Which lines run from the line with "ATOM 121 O O" through the line with "ATOM 179 O O" in the entries below? Print them exactly, both ends included, and nothing more.

_INFORMATION GIVEN_
* * *

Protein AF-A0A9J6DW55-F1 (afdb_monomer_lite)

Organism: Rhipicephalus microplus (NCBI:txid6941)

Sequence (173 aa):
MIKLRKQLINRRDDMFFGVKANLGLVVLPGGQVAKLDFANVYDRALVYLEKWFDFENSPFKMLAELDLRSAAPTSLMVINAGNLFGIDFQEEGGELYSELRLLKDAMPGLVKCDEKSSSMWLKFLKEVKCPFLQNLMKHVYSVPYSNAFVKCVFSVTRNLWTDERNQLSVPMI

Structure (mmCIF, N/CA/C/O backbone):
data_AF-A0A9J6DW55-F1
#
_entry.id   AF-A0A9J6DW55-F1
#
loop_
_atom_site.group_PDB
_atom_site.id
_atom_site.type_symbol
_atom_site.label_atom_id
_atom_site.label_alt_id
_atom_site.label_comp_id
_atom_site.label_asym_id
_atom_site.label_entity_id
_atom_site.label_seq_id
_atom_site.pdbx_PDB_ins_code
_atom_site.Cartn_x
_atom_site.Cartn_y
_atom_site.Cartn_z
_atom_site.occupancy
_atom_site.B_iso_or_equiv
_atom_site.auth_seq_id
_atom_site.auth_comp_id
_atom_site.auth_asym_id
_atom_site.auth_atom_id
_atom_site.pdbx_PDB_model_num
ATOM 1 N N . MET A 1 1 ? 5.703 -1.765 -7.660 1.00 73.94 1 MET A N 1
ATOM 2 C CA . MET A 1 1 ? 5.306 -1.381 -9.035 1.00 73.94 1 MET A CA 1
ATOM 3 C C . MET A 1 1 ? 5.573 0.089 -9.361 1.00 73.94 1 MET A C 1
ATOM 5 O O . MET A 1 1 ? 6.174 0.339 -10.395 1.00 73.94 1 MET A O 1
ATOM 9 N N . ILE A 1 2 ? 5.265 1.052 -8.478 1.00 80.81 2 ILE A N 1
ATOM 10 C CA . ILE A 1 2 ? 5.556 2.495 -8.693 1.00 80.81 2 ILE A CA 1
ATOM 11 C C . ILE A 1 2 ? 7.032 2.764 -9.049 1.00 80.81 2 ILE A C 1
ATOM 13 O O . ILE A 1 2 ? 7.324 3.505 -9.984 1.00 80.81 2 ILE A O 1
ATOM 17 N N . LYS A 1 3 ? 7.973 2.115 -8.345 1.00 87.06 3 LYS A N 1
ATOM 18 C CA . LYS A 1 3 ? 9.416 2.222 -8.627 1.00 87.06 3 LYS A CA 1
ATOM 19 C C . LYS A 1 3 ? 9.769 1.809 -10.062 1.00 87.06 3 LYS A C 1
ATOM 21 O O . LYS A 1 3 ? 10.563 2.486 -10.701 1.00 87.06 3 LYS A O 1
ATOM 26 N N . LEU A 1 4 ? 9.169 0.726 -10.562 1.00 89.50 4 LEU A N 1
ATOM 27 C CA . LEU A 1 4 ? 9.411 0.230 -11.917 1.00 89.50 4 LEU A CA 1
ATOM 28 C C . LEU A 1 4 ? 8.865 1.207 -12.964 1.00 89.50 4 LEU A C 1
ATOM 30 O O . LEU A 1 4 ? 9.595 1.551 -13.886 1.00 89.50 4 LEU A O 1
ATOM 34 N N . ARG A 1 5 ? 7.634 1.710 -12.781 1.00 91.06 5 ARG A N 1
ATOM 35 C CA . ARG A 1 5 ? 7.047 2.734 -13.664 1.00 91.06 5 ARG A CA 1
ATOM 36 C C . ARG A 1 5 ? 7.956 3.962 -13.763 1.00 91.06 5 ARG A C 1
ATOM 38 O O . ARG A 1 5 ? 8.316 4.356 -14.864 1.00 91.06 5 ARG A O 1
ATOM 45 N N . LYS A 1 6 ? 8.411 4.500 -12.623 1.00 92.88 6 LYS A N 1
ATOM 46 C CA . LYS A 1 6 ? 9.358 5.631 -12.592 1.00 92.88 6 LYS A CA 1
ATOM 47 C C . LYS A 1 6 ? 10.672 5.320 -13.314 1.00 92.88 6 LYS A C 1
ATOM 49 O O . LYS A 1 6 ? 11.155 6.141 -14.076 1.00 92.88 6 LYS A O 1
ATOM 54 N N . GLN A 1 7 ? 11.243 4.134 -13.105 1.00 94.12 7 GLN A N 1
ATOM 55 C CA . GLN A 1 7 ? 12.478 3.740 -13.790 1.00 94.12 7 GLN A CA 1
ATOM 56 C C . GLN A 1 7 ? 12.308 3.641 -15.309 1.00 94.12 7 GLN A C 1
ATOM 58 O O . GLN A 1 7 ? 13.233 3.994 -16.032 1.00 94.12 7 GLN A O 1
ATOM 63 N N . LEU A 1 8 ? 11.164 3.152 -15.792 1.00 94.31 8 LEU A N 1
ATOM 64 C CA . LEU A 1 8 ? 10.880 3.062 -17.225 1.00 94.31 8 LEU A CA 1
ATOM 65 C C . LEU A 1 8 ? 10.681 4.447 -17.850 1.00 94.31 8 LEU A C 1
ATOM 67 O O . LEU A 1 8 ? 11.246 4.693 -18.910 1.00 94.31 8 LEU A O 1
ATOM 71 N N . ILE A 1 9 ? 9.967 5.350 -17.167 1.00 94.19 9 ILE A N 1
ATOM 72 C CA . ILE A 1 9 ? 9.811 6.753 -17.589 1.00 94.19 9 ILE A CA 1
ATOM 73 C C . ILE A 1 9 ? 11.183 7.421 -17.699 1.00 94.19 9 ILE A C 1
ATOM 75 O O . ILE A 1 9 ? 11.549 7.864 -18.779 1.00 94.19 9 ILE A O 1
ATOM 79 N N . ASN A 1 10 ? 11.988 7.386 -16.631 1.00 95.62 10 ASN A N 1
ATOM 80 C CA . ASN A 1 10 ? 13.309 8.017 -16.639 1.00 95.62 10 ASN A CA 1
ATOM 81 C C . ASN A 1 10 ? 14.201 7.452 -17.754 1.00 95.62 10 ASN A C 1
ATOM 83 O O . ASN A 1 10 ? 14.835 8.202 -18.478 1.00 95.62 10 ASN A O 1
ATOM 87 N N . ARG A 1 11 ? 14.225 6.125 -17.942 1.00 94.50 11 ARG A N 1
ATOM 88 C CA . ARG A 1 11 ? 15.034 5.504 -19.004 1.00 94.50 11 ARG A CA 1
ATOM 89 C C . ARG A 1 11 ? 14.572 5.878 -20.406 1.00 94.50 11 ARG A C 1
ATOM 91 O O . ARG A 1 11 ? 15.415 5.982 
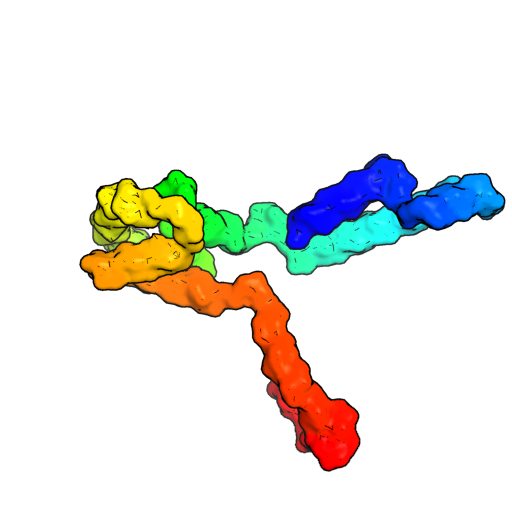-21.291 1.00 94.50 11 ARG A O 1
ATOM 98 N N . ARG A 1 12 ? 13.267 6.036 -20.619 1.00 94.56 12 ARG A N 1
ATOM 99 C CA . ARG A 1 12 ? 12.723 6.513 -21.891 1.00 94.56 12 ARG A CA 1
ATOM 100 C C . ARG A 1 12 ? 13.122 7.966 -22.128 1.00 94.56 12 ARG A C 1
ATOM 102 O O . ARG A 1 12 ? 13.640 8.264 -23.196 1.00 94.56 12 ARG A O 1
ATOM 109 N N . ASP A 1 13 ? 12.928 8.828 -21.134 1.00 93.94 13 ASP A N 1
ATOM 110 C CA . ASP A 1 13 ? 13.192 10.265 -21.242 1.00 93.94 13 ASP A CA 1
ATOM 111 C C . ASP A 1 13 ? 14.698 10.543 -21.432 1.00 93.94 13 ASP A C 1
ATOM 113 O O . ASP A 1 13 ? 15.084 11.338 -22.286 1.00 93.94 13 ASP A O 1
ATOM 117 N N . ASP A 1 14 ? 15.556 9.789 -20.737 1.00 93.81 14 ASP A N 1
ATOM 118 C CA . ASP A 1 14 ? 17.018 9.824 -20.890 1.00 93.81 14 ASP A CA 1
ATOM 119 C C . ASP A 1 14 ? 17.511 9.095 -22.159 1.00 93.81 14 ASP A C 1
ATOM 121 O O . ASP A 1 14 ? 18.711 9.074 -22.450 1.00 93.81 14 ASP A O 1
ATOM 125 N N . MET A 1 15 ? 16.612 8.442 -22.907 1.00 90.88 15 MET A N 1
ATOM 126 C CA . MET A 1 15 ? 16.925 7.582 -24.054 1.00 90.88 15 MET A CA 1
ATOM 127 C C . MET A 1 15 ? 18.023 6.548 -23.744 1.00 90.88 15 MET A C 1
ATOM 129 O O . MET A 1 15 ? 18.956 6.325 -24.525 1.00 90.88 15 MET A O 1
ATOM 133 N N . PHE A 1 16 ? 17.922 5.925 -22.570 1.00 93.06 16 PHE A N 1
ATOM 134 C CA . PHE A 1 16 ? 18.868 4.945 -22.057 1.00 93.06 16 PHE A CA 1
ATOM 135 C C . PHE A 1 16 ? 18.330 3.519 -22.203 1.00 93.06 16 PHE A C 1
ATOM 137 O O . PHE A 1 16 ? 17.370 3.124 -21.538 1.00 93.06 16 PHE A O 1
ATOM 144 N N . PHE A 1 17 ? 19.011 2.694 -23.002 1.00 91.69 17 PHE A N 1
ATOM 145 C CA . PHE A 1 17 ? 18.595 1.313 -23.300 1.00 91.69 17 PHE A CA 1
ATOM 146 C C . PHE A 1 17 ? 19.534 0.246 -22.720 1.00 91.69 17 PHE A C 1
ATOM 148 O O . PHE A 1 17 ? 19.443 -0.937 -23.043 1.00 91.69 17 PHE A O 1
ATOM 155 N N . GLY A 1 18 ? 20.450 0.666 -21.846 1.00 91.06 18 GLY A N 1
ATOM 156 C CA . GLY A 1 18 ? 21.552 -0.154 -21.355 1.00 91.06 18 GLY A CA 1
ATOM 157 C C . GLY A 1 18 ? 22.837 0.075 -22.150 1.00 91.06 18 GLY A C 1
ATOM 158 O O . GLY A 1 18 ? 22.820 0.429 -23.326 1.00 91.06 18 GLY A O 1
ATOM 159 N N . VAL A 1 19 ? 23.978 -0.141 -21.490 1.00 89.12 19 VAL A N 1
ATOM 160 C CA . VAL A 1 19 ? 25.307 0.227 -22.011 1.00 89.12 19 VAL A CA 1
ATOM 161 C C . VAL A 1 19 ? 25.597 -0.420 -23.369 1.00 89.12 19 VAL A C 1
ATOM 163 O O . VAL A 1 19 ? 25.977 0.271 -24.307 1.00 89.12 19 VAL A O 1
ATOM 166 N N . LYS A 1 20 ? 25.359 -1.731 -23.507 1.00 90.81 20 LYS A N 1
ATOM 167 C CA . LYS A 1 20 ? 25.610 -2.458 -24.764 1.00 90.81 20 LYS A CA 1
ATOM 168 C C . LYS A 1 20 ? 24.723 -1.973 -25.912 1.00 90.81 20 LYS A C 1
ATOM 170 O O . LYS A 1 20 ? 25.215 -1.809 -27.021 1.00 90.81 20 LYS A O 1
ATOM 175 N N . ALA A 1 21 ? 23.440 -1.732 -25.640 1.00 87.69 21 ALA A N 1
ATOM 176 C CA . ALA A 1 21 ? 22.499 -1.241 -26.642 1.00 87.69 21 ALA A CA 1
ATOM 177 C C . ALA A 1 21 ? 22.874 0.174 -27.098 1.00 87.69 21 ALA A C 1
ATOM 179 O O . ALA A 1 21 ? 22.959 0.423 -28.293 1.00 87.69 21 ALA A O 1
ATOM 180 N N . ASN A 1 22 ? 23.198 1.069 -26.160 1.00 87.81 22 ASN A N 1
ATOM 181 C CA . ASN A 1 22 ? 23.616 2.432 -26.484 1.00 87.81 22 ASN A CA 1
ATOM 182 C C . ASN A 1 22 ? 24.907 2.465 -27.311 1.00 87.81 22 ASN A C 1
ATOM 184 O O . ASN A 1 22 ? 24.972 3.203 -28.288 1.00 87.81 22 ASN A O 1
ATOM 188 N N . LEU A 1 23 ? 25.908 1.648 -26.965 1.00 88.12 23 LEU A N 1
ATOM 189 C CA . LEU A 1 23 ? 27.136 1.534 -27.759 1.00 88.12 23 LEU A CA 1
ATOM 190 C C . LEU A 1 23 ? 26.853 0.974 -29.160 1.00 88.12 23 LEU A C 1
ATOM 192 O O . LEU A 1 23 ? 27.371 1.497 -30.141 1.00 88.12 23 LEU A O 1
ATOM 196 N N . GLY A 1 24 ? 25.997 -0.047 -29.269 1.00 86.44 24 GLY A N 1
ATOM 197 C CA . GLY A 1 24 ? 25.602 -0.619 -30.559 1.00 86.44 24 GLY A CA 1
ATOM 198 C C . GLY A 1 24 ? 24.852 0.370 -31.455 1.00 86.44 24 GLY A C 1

* * *

_WRITTEN SOLUTION_
ATOM 121 O O . ASP A 1 14 ? 18.711 9.074 -22.450 1.00 93.81 14 ASP A O 1
ATOM 125 N N . MET A 1 15 ? 16.612 8.442 -22.907 1.00 90.88 15 MET A N 1
ATOM 126 C CA . MET A 1 15 ? 16.925 7.582 -24.054 1.00 90.88 15 MET A CA 1
ATOM 127 C C . MET A 1 15 ? 18.023 6.548 -23.744 1.00 90.88 15 MET A C 1
ATOM 129 O O . MET A 1 15 ? 18.956 6.325 -24.525 1.00 90.88 15 MET A O 1
ATOM 133 N N . PHE A 1 16 ? 17.922 5.925 -22.570 1.00 93.06 16 PHE A N 1
ATOM 134 C CA . PHE A 1 16 ? 18.868 4.945 -22.057 1.00 93.06 16 PHE A CA 1
ATOM 135 C C . PHE A 1 16 ? 18.330 3.519 -22.203 1.00 93.06 16 PHE A C 1
ATOM 137 O O . PHE A 1 16 ? 17.370 3.124 -21.538 1.00 93.06 16 PHE A O 1
ATOM 144 N N . PHE A 1 17 ? 19.011 2.694 -23.002 1.00 91.69 17 PHE A N 1
ATOM 145 C CA . PHE A 1 17 ? 18.595 1.313 -23.300 1.00 91.69 17 PHE A CA 1
ATOM 146 C C . PHE A 1 17 ? 19.534 0.246 -22.720 1.00 91.69 17 PHE A C 1
ATOM 148 O O . PHE A 1 17 ? 19.443 -0.937 -23.043 1.00 91.69 17 PHE A O 1
ATOM 155 N N . GLY A 1 18 ? 20.450 0.666 -21.846 1.00 91.06 18 GLY A N 1
ATOM 156 C CA . GLY A 1 18 ? 21.552 -0.154 -21.355 1.00 91.06 18 GLY A CA 1
ATOM 157 C C . GLY A 1 18 ? 22.837 0.075 -22.150 1.00 91.06 18 GLY A C 1
ATOM 158 O O . GLY A 1 18 ? 22.820 0.429 -23.326 1.00 91.06 18 GLY A O 1
ATOM 159 N N . VAL A 1 19 ? 23.978 -0.141 -21.490 1.00 89.12 19 VAL A N 1
ATOM 160 C CA . VAL A 1 19 ? 25.307 0.227 -22.011 1.00 89.12 19 VAL A CA 1
ATOM 161 C C . VAL A 1 19 ? 25.597 -0.420 -23.369 1.00 89.12 19 VAL A C 1
ATOM 163 O O . VAL A 1 19 ? 25.977 0.271 -24.307 1.00 89.12 19 VAL A O 1
ATOM 166 N N . LYS A 1 20 ? 25.359 -1.731 -23.507 1.00 90.81 20 LYS A N 1
ATOM 167 C CA . LYS A 1 20 ? 25.610 -2.458 -24.764 1.00 90.81 20 LYS A CA 1
ATOM 168 C C . LYS A 1 20 ? 24.723 -1.973 -25.912 1.00 90.81 20 LYS A C 1
ATOM 170 O O . LYS A 1 20 ? 25.215 -1.809 -27.021 1.00 90.81 20 LYS A O 1
ATOM 175 N N . ALA A 1 21 ? 23.440 -1.732 -25.640 1.00 87.69 21 ALA A N 1
ATOM 176 C CA . ALA A 1 21 ? 22.499 -1.241 -26.642 1.00 87.69 21 ALA A CA 1
ATOM 177 C C . ALA A 1 21 ? 22.874 0.174 -27.098 1.00 87.69 21 ALA A C 1
ATOM 179 O O . ALA A 1 21 ? 22.959 0.423 -28.293 1.00 87.69 21 ALA A O 1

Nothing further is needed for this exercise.